**GOAL OF THE EXERCISE**
When you find the line with "ATOM 9 N N . ILE" among the records below, reproduce it and each line after it exactly, ending with the line with "ATOM 19 C C . THR".

[Collected data entries]
>>

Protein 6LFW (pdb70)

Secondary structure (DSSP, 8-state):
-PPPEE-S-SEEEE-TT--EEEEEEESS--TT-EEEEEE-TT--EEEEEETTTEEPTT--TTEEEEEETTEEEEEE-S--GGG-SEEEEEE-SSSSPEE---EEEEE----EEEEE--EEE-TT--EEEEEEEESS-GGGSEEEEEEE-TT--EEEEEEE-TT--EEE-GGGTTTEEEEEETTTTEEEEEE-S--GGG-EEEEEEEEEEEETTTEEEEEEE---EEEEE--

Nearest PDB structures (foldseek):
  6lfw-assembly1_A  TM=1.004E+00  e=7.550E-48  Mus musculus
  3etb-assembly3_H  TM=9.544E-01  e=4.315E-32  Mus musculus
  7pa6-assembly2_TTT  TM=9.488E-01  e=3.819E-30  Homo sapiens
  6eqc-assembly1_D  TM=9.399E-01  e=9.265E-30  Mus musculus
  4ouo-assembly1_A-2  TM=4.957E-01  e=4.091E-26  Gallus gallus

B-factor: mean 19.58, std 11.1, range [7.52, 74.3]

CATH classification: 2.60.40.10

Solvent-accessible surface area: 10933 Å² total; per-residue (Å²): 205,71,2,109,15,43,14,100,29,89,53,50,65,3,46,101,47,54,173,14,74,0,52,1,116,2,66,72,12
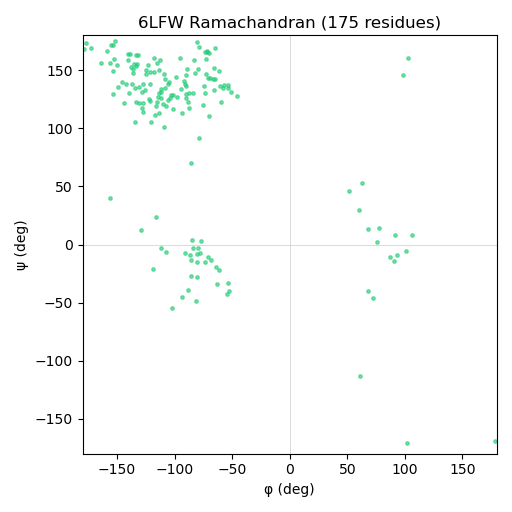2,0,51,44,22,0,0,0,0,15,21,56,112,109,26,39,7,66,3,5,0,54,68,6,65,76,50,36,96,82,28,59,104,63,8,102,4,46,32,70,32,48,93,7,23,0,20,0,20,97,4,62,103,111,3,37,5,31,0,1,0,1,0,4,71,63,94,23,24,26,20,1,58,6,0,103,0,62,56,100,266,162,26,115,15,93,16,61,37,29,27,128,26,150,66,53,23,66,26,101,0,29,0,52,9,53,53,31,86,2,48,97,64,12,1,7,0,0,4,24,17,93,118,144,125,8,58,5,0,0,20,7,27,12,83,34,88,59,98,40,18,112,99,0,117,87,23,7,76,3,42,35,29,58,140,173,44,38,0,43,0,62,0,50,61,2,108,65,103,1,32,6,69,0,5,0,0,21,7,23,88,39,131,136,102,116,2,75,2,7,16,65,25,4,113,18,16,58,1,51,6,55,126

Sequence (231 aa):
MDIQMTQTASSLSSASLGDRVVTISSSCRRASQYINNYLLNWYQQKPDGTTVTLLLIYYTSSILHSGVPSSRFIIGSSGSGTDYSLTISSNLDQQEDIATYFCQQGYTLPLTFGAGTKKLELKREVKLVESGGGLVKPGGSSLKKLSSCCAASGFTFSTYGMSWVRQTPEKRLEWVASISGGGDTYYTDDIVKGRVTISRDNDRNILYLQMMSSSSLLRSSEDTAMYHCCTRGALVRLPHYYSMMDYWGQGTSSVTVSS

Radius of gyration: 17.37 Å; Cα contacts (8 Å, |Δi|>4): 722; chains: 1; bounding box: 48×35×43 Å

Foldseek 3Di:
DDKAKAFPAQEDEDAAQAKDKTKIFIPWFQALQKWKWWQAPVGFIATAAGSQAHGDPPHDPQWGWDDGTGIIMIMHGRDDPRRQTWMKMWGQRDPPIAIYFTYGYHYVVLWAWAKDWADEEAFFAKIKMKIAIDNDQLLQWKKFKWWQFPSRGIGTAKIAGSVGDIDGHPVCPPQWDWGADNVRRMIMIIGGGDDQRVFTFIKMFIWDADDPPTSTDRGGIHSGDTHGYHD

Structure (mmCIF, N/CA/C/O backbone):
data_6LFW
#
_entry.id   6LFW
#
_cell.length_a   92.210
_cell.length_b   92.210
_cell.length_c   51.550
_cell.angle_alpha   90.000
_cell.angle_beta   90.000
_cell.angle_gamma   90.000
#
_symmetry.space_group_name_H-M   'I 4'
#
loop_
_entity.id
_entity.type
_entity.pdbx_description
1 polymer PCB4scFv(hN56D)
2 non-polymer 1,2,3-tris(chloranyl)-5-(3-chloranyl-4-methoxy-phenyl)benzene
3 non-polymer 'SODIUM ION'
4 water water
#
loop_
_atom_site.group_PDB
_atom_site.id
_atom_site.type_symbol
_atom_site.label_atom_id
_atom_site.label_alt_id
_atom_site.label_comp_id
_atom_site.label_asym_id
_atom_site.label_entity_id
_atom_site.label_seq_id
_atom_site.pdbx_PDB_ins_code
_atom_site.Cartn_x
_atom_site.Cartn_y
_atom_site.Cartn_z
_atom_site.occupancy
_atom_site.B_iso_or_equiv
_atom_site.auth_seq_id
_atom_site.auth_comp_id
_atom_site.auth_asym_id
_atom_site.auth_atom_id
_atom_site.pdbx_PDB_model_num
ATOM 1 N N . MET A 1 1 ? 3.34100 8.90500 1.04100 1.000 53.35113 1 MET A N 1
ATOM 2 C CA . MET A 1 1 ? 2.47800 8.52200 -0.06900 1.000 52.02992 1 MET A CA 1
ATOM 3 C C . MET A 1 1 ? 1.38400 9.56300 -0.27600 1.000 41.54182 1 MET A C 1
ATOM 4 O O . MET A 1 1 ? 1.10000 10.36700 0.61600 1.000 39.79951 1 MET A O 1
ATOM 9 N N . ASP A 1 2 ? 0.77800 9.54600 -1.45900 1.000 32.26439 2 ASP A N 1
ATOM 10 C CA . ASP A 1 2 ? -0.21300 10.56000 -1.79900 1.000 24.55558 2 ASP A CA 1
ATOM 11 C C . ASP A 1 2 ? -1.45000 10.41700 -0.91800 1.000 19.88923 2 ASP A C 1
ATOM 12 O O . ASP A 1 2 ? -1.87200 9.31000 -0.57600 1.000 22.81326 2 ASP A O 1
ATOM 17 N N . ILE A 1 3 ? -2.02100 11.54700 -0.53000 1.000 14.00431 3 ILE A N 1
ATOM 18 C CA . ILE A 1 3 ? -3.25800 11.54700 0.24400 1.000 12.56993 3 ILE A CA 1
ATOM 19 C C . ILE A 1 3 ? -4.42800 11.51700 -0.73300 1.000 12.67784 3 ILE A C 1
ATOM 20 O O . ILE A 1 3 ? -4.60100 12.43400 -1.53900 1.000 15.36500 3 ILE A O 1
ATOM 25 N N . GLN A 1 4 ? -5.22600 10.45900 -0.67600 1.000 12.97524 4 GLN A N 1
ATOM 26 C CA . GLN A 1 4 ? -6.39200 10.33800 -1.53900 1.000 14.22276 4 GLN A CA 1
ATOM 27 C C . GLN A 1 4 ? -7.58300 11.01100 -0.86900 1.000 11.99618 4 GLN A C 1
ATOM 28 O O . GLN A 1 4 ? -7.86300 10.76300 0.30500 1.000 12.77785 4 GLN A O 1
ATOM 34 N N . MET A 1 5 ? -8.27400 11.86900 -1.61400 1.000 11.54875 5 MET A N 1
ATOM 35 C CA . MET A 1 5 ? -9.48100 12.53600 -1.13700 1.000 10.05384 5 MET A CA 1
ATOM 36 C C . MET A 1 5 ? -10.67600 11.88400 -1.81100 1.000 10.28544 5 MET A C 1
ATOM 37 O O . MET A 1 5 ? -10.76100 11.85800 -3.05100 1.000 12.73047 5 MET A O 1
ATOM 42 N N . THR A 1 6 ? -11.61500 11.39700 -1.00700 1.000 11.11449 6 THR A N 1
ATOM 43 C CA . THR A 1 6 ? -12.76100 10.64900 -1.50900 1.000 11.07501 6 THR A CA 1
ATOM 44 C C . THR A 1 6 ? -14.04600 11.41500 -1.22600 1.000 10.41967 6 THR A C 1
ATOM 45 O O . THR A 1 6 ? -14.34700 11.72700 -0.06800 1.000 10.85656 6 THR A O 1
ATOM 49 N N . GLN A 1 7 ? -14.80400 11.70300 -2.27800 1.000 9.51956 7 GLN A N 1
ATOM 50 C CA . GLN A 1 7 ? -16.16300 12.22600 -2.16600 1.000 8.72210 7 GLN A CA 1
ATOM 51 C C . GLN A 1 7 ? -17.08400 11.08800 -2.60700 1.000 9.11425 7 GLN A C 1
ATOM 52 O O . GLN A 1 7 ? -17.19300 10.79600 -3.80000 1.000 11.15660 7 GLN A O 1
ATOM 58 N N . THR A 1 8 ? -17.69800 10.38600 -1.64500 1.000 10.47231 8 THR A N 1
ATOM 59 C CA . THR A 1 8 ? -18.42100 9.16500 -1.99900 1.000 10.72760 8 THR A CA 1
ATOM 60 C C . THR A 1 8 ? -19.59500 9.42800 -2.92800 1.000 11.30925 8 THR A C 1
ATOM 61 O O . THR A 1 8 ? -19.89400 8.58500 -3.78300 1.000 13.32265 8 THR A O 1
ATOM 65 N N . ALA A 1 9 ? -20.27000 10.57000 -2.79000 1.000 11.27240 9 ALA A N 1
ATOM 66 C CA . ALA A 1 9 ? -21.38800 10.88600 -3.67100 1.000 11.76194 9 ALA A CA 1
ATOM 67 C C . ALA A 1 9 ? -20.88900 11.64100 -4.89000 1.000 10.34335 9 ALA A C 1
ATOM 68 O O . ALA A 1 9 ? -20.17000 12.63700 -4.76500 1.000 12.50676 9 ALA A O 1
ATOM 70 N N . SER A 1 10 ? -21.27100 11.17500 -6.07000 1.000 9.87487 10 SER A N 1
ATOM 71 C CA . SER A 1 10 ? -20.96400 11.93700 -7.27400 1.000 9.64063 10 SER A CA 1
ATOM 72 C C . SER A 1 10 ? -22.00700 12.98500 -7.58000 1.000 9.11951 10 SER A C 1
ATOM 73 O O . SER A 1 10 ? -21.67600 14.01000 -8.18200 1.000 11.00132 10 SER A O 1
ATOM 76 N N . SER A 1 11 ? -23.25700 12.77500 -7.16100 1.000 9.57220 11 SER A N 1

<<
>>

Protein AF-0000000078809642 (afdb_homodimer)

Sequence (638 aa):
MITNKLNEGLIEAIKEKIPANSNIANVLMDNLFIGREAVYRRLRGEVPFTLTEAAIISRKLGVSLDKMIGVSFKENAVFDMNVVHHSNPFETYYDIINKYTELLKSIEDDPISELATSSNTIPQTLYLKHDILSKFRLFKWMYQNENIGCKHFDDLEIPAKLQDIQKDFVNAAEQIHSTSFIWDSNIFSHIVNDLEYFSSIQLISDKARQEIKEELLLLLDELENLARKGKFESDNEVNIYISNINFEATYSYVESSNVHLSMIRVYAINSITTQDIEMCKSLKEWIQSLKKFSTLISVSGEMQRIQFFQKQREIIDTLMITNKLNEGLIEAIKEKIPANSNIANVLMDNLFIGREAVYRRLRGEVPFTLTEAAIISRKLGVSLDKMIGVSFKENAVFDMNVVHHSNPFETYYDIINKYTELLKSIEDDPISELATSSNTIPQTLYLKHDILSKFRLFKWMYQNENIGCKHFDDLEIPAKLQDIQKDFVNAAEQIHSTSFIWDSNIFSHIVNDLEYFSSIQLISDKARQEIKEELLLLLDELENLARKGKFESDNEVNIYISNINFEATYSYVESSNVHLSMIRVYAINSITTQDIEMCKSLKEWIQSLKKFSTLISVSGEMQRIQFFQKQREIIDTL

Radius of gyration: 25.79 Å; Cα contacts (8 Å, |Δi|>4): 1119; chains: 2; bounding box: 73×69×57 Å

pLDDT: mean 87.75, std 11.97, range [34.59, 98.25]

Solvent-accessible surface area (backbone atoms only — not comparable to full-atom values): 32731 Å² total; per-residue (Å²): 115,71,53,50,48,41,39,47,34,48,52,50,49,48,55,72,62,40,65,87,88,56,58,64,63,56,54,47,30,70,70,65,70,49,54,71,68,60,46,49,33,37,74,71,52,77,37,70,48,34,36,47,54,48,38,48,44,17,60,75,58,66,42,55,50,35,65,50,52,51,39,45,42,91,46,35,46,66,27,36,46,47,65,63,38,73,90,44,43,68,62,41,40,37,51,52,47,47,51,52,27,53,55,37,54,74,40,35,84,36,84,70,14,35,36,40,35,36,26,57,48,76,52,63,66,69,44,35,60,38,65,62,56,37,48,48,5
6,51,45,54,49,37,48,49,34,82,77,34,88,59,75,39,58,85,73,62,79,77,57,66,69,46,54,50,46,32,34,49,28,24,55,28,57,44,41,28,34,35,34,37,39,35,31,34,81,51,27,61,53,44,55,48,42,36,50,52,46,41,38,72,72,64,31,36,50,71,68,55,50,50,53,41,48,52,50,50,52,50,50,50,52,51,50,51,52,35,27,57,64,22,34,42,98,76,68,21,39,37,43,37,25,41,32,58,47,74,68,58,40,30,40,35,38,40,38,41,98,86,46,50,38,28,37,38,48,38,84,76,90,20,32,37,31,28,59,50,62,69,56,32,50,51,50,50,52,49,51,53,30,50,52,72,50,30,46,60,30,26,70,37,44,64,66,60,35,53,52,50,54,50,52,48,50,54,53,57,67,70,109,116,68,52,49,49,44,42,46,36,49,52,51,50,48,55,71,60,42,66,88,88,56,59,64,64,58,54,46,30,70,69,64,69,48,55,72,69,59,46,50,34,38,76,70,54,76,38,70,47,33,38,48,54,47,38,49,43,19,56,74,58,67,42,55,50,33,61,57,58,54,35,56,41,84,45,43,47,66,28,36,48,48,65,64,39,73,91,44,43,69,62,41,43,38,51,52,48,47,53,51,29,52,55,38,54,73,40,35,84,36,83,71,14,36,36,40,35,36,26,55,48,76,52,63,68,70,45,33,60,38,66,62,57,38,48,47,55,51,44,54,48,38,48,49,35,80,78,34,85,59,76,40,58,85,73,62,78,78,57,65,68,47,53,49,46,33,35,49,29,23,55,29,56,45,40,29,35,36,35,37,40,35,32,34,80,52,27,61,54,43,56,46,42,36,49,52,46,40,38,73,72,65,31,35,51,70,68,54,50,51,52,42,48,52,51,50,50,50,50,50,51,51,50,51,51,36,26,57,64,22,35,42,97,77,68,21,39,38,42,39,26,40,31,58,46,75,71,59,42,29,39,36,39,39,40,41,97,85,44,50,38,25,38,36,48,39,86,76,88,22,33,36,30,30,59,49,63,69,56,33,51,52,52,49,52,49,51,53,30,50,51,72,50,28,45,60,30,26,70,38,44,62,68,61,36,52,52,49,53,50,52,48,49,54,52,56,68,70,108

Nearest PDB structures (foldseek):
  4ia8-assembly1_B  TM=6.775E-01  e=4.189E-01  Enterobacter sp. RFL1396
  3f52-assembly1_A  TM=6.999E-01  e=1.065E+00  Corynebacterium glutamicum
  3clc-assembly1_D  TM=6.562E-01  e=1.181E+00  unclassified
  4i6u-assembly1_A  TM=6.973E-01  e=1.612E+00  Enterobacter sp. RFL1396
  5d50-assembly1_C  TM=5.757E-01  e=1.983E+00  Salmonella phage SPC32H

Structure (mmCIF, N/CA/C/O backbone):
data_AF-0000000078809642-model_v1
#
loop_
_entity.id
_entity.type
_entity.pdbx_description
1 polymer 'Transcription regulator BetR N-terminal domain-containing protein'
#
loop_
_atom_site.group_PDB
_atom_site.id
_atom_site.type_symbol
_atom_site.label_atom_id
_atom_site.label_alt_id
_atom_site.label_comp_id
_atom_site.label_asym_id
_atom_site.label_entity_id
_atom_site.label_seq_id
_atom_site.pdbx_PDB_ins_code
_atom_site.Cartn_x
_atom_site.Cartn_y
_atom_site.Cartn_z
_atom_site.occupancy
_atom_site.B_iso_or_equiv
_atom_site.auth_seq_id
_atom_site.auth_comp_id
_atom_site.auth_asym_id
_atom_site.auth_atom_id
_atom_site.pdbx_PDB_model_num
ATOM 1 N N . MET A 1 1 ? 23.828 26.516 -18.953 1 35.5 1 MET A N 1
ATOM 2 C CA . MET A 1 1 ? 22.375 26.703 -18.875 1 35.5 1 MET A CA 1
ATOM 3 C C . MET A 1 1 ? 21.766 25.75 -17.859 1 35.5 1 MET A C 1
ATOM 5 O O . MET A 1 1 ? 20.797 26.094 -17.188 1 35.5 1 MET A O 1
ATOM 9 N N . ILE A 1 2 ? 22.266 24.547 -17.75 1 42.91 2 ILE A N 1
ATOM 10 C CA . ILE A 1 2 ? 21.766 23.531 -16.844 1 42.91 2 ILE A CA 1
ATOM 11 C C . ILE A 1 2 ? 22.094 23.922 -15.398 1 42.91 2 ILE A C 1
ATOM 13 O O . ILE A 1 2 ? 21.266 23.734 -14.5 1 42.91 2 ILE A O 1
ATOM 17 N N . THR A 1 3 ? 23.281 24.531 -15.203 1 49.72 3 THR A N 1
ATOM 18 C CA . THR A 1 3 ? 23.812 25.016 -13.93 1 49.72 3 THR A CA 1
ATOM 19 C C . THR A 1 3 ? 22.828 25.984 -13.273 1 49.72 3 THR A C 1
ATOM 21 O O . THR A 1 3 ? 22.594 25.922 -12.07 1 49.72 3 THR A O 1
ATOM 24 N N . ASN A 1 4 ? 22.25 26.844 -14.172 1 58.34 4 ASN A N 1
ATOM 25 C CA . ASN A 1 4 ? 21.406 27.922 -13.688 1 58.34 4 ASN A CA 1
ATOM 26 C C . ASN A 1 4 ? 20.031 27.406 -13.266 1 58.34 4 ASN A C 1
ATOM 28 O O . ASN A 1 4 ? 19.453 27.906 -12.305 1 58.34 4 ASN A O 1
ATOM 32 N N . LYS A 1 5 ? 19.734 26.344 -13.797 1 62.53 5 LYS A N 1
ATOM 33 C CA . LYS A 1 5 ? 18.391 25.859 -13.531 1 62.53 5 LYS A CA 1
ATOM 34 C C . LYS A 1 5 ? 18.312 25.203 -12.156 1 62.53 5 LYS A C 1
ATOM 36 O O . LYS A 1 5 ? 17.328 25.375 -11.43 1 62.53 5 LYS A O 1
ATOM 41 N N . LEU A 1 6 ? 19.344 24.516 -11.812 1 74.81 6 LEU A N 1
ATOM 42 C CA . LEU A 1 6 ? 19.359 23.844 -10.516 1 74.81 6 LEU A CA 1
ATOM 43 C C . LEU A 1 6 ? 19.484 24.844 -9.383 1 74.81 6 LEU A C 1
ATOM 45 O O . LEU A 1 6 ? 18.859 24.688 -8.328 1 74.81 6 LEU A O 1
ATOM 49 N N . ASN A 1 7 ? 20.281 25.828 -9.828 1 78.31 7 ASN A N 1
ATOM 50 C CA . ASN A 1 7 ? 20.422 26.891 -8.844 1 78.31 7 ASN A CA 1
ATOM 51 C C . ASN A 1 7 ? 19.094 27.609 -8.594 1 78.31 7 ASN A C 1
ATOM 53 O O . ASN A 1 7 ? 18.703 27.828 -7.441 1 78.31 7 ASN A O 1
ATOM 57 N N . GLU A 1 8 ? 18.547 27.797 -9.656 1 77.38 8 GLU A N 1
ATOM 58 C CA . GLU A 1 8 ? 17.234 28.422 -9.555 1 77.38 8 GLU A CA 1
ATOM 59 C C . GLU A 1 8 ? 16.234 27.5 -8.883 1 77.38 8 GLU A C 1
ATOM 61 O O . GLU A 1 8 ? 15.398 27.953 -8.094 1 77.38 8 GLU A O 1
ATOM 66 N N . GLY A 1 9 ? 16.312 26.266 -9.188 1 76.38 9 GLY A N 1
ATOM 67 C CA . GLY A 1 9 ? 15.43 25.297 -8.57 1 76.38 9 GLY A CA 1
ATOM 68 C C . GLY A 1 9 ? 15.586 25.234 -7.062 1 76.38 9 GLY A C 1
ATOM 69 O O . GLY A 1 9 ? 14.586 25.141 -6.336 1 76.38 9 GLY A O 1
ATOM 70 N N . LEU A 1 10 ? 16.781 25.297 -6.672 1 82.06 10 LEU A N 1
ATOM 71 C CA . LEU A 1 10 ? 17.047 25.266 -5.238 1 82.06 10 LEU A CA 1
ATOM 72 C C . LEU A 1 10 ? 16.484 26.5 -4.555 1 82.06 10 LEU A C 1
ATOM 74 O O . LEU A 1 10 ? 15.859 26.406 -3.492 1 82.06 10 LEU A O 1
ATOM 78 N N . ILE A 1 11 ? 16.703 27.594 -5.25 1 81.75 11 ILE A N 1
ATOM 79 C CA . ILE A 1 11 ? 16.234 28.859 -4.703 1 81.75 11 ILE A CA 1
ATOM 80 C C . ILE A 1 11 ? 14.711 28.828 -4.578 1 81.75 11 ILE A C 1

<<

**RESULT FOR THIS EXERCISE**
ATOM 9 N N . ILE A 1 2 ? 22.266 24.547 -17.75 1 42.91 2 ILE A N 1
ATOM 10 C CA . ILE A 1 2 ? 21.766 23.531 -16.844 1 42.91 2 ILE A CA 1
ATOM 11 C C . ILE A 1 2 ? 22.094 23.922 -15.398 1 42.91 2 ILE A C 1
ATOM 13 O O . ILE A 1 2 ? 21.266 23.734 -14.5 1 42.91 2 ILE A O 1
ATOM 17 N N . THR A 1 3 ? 23.281 24.531 -15.203 1 49.72 3 THR A N 1
ATOM 18 C CA . THR A 1 3 ? 23.812 25.016 -13.93 1 49.72 3 THR A CA 1
ATOM 19 C C . THR A 1 3 ? 22.828 25.984 -13.273 1 49.72 3 THR A C 1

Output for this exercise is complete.